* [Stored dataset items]
_____

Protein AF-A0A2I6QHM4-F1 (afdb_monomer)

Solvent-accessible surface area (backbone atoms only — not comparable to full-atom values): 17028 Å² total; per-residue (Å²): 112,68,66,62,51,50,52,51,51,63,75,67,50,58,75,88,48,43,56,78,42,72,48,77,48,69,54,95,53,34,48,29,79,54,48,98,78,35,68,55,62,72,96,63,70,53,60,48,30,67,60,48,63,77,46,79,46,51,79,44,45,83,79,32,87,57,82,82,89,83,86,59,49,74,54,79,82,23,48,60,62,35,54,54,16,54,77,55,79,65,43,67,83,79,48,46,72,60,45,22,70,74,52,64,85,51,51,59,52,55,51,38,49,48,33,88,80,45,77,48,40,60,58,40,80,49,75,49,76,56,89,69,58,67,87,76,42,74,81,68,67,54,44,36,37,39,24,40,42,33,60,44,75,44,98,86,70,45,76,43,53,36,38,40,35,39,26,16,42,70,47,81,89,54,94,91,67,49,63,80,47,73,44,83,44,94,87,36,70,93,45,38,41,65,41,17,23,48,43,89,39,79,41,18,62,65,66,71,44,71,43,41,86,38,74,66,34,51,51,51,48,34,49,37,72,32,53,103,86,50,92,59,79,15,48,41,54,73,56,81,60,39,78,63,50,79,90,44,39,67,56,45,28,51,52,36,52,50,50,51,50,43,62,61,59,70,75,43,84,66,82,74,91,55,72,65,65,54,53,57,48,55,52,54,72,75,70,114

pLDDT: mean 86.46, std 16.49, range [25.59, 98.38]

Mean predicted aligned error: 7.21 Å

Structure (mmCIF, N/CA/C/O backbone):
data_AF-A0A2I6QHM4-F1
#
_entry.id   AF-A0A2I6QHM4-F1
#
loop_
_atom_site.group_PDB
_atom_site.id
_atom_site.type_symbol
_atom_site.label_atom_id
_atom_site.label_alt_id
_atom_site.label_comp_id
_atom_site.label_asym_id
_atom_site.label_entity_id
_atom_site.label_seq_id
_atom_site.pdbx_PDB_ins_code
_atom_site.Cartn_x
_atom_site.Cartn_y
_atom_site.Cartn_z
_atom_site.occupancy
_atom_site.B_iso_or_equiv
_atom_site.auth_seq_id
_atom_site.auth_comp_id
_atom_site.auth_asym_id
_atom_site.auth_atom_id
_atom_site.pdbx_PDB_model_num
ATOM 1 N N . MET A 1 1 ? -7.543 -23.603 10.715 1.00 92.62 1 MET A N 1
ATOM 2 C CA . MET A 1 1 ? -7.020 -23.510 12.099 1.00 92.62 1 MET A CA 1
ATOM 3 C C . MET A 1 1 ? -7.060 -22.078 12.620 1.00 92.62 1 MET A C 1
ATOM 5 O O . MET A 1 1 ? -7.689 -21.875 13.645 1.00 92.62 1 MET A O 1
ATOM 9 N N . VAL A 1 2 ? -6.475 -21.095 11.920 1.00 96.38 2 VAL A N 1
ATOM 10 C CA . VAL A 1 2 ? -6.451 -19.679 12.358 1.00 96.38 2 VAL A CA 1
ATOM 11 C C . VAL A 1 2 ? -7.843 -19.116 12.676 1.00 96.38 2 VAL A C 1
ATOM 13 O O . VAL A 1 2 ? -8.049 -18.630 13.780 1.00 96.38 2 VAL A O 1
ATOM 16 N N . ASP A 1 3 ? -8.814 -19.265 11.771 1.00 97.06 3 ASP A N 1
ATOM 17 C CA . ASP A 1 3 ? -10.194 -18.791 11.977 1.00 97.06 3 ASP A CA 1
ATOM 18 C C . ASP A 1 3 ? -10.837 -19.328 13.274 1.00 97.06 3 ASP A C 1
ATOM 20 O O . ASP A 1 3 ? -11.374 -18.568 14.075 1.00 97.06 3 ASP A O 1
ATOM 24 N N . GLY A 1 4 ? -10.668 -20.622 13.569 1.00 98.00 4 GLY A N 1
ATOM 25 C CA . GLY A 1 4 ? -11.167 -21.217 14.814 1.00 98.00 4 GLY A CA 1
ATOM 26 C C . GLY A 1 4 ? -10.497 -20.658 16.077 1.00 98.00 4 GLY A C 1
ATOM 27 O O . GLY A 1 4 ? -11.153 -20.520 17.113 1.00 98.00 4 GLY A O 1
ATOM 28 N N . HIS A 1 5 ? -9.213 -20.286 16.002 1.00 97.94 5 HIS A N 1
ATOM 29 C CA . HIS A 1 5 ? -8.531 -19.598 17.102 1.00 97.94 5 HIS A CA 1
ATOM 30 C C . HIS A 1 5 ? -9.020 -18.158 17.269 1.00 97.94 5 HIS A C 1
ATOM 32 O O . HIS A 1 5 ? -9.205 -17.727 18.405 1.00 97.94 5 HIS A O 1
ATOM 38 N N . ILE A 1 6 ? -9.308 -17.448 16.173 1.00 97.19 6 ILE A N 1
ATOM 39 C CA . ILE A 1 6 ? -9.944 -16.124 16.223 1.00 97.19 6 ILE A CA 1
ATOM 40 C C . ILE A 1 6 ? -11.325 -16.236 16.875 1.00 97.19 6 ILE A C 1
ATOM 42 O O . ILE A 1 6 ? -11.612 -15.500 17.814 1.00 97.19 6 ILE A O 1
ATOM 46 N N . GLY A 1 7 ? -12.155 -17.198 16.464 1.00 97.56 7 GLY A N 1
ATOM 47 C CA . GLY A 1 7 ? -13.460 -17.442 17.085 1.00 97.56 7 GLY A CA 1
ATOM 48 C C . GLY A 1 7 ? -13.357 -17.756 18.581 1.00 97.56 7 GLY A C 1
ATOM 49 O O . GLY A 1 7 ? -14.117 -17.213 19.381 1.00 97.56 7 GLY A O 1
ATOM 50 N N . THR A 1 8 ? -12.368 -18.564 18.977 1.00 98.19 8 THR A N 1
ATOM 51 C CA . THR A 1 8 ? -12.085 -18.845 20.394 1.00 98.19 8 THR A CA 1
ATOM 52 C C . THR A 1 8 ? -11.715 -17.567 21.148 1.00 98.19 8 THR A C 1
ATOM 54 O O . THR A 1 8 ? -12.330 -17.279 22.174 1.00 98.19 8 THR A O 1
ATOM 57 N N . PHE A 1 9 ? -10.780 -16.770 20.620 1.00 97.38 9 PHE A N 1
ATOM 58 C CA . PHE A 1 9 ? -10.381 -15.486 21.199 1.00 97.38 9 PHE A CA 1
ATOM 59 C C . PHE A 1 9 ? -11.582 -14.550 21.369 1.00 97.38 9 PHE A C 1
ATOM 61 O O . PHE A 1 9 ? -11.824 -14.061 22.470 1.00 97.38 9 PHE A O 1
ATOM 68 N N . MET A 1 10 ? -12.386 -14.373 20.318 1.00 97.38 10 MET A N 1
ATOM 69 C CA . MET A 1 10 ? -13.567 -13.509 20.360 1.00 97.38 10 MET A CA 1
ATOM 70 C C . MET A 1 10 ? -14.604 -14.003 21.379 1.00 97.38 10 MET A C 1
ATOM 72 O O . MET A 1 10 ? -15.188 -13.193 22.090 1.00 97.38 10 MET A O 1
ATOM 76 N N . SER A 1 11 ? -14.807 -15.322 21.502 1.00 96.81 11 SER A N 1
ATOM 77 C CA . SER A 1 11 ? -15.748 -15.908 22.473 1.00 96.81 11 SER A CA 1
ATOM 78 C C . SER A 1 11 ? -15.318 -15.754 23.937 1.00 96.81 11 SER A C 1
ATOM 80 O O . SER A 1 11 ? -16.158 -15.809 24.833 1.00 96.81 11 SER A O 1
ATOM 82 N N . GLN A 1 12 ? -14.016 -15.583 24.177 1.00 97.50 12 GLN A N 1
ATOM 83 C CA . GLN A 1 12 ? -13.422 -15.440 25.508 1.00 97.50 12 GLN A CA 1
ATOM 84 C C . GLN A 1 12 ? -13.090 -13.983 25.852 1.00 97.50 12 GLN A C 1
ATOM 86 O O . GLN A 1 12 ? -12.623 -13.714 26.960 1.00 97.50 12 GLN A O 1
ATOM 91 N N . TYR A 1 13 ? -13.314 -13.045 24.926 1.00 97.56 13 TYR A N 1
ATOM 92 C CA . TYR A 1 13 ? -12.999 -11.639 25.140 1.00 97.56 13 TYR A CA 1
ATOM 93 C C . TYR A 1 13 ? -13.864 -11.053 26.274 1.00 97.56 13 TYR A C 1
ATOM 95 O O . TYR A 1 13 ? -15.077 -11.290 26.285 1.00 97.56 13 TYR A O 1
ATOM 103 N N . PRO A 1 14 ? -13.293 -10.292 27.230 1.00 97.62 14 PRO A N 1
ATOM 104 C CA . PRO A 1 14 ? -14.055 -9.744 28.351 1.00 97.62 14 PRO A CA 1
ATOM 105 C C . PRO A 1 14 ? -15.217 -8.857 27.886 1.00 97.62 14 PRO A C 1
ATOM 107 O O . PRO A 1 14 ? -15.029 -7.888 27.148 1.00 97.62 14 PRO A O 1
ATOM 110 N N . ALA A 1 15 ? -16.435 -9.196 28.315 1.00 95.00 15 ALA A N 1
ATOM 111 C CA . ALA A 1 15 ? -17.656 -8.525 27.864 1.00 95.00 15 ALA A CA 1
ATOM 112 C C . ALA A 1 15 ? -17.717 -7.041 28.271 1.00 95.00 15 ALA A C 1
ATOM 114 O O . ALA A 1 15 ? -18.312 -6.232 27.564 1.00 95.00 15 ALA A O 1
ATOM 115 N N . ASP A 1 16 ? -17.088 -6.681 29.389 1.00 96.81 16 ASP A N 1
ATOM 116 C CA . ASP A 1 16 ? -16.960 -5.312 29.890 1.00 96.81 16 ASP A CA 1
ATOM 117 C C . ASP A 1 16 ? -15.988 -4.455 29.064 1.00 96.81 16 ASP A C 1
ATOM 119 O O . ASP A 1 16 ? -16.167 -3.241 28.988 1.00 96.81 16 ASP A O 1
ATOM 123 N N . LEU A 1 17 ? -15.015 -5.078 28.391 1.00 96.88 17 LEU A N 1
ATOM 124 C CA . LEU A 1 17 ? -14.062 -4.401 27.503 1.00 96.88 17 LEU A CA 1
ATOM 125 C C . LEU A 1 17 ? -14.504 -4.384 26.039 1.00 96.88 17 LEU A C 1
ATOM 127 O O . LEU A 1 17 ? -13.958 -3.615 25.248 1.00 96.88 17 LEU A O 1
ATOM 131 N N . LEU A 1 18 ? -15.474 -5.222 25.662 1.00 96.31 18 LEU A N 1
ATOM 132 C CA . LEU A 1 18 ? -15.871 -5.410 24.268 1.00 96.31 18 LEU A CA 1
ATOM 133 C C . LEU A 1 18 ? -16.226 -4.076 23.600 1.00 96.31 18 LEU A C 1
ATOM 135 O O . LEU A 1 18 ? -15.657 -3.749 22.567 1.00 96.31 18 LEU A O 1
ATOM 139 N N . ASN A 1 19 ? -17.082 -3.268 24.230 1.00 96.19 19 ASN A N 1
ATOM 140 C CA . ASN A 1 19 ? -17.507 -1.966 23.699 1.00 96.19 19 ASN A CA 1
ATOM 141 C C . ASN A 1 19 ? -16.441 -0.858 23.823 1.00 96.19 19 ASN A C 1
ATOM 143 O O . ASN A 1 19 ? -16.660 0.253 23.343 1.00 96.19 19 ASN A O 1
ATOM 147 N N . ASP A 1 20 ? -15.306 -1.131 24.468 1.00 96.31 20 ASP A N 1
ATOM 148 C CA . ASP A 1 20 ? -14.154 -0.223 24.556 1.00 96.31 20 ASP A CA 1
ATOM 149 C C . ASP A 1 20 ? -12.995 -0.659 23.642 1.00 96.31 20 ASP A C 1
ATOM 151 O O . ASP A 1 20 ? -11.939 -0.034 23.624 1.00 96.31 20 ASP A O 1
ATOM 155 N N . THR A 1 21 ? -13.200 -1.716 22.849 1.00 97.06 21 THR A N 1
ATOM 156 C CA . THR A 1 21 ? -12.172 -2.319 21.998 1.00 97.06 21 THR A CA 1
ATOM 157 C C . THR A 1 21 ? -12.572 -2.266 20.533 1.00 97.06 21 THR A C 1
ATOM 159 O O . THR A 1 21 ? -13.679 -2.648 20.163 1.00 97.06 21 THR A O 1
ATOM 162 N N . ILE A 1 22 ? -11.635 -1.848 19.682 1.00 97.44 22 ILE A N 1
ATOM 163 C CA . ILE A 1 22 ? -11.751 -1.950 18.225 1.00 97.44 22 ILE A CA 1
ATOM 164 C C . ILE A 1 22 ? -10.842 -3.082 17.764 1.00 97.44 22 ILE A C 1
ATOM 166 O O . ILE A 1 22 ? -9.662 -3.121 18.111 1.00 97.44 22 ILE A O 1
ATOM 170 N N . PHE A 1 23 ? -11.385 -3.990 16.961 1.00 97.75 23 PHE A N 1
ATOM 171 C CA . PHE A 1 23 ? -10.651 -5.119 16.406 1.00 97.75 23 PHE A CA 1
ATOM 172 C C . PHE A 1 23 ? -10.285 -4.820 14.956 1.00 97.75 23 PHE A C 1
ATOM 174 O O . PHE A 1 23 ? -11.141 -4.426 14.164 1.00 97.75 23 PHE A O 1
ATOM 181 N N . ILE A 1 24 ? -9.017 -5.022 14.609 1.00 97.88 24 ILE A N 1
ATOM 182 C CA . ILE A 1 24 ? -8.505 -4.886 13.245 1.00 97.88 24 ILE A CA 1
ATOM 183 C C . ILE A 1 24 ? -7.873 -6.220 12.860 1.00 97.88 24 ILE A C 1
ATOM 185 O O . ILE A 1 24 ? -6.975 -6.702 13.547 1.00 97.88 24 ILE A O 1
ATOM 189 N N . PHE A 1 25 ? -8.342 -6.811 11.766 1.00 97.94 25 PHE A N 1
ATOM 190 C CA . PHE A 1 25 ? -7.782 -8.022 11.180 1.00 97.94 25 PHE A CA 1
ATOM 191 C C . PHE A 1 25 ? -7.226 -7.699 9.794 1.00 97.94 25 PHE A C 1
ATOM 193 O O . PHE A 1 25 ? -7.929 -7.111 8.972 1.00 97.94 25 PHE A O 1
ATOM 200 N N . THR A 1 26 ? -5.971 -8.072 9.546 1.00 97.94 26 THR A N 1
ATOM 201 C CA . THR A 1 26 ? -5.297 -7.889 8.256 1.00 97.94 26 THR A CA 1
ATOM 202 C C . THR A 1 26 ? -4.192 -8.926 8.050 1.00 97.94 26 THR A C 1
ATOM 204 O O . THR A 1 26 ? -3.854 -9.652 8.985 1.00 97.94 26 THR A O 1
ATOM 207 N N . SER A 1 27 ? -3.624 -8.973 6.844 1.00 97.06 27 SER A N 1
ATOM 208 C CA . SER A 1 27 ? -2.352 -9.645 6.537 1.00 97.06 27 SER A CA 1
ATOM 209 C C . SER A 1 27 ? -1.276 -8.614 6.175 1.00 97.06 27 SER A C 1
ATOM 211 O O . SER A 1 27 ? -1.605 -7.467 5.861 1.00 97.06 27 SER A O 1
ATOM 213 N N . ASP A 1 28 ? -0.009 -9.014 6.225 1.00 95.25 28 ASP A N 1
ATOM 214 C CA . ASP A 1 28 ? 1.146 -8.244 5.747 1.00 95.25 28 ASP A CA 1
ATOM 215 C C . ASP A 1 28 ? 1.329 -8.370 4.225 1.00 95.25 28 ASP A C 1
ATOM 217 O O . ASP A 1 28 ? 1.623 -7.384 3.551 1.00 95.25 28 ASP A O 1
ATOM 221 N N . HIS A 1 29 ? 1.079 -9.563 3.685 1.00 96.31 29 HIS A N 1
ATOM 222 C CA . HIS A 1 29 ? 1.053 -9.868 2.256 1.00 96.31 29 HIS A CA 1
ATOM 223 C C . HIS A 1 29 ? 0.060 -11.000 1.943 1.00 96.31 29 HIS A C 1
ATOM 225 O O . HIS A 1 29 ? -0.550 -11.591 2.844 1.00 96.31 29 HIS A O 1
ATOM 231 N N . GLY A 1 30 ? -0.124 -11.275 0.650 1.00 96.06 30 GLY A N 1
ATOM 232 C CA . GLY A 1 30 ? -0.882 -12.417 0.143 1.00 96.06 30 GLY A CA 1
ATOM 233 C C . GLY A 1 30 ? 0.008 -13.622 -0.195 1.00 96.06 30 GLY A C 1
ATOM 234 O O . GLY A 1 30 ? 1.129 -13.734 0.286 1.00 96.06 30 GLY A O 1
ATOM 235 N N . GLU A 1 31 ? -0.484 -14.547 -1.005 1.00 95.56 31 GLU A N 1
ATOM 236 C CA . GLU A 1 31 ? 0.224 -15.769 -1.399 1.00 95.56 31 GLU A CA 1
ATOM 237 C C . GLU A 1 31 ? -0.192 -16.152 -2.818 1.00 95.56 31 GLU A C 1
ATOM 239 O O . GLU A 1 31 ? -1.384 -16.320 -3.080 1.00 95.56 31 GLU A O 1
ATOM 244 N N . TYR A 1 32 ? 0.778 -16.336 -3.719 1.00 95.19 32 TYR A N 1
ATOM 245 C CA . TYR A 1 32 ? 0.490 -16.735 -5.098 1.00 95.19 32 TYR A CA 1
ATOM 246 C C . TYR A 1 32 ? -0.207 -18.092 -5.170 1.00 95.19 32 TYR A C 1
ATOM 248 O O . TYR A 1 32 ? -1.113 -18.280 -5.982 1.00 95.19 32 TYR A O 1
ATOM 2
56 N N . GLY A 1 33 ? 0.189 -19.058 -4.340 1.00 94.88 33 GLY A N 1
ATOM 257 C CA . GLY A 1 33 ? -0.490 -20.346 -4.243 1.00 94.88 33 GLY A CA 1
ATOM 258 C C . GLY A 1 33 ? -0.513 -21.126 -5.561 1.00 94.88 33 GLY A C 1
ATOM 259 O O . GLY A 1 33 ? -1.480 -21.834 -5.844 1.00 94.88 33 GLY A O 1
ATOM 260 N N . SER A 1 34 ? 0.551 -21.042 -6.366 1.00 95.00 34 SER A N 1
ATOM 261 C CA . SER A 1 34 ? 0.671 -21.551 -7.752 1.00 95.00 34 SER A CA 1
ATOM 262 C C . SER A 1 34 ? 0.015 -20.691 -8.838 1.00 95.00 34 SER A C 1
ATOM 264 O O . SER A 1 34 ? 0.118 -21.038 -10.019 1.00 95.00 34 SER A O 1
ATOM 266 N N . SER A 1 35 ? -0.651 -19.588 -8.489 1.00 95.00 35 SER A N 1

_____

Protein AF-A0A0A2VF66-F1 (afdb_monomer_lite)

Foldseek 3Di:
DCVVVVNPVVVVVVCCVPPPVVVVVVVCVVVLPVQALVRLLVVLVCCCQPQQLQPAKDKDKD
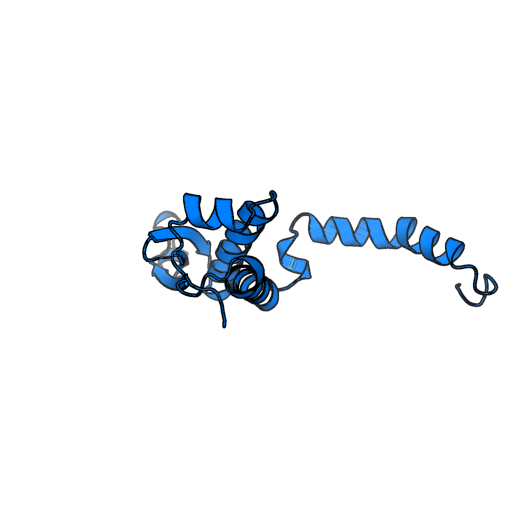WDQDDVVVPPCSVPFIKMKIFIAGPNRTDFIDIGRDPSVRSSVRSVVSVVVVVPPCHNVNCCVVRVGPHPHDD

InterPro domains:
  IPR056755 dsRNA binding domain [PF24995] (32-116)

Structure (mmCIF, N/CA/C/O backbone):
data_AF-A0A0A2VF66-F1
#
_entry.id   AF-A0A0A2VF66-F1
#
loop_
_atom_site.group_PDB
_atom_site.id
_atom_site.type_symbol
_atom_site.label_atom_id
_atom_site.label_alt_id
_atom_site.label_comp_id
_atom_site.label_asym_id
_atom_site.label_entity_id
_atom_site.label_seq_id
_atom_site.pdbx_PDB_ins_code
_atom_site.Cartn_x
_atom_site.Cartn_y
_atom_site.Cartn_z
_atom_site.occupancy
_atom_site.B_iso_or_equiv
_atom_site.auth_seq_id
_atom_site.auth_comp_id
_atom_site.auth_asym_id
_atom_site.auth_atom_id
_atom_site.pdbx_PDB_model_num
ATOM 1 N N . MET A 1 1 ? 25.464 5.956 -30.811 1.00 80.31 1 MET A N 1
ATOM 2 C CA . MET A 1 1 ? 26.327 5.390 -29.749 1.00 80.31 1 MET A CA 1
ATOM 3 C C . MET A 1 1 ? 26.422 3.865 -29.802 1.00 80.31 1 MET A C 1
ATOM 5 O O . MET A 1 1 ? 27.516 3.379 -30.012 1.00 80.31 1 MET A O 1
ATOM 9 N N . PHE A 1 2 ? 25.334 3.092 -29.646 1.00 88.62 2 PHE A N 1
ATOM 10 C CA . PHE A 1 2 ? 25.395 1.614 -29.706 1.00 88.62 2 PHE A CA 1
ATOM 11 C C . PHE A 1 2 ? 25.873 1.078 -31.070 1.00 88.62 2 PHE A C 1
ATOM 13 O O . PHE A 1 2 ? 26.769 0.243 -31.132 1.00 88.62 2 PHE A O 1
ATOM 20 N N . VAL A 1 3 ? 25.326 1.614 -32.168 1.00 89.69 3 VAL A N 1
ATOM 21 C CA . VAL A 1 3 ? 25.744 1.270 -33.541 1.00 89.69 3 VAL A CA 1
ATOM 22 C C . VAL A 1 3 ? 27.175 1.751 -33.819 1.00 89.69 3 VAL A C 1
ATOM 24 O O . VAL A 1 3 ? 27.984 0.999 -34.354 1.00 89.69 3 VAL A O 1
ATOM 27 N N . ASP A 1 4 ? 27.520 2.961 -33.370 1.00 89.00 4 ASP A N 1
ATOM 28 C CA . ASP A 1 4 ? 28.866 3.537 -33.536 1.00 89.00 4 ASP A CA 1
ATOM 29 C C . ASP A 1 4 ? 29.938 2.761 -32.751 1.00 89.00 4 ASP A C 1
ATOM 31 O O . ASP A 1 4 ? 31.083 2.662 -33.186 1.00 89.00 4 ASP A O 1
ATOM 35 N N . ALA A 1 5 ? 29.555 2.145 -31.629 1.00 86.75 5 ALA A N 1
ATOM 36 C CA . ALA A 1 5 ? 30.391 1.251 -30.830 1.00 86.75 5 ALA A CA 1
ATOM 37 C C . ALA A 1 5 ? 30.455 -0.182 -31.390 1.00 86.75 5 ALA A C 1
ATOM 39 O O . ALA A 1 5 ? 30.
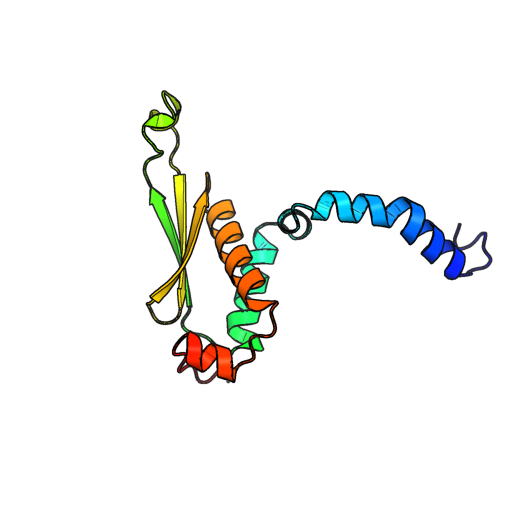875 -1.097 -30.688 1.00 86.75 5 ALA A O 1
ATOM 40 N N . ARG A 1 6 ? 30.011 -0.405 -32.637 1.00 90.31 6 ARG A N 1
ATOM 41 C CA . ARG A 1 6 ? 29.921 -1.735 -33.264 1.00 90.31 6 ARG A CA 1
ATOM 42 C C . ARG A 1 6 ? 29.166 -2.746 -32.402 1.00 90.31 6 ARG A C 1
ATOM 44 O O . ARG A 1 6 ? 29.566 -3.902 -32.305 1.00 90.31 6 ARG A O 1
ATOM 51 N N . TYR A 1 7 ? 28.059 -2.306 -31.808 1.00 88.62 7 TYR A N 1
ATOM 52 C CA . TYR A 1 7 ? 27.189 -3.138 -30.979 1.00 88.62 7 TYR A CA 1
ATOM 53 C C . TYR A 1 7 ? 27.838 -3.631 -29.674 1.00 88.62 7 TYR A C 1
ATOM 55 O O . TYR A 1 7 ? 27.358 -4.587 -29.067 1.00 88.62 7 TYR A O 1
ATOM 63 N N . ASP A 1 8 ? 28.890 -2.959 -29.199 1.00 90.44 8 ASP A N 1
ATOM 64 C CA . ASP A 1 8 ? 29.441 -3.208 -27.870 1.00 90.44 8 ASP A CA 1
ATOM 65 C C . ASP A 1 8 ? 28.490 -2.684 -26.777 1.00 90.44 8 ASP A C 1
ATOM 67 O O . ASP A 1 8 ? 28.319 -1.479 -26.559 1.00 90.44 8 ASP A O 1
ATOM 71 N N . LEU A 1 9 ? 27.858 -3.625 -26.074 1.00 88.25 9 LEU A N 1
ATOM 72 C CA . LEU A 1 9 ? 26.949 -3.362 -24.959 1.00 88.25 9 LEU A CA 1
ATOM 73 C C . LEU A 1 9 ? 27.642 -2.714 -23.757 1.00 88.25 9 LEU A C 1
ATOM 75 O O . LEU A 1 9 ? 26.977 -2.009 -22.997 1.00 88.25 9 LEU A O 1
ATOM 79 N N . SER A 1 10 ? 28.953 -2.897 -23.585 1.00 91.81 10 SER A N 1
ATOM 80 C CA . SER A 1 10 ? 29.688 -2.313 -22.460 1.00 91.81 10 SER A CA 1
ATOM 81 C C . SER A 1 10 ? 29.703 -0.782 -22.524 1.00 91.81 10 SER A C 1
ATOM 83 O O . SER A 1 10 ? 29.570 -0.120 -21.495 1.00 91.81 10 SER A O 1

_____

Look above for the line holding "ATOM 52 C CA", then set down exactly that line and every line after it up to and including the line holding "ATOM 80 C CA", with nothing else.

* [ANSWER TO THIS TASK]
ATOM 52 C CA . TYR A 1 7 ? 27.189 -3.138 -30.979 1.00 88.62 7 TYR A CA 1
ATOM 53 C C . TYR A 1 7 ? 27.838 -3.631 -29.674 1.00 88.62 7 TYR A C 1
ATOM 55 O O . TYR A 1 7 ? 27.358 -4.587 -29.067 1.00 88.62 7 TYR A O 1
ATOM 63 N N . ASP A 1 8 ? 28.890 -2.959 -29.199 1.00 90.44 8 ASP A N 1
ATOM 64 C CA . ASP A 1 8 ? 29.441 -3.208 -27.870 1.00 90.44 8 ASP A CA 1
ATOM 65 C C . ASP A 1 8 ? 28.490 -2.684 -26.777 1.00 90.44 8 ASP A C 1
ATOM 67 O O . ASP A 1 8 ? 28.319 -1.479 -26.559 1.00 90.44 8 ASP A O 1
ATOM 71 N N . LEU A 1 9 ? 27.858 -3.625 -26.074 1.00 88.25 9 LEU A N 1
ATOM 72 C CA . LEU A 1 9 ? 26.949 -3.362 -24.959 1.00 88.25 9 LEU A CA 1
ATOM 73 C C . LEU A 1 9 ? 27.642 -2.714 -23.757 1.00 88.25 9 LEU A C 1
ATOM 75 O O . LEU A 1 9 ? 26.977 -2.009 -22.997 1.00 88.25 9 LEU A O 1
ATOM 79 N N . SER A 1 10 ? 28.953 -2.897 -23.585 1.00 91.81 10 SER A N 1
ATOM 80 C CA . SER A 1 10 ? 29.688 -2.313 -22.460 1.00 91.81 10 SER A CA 1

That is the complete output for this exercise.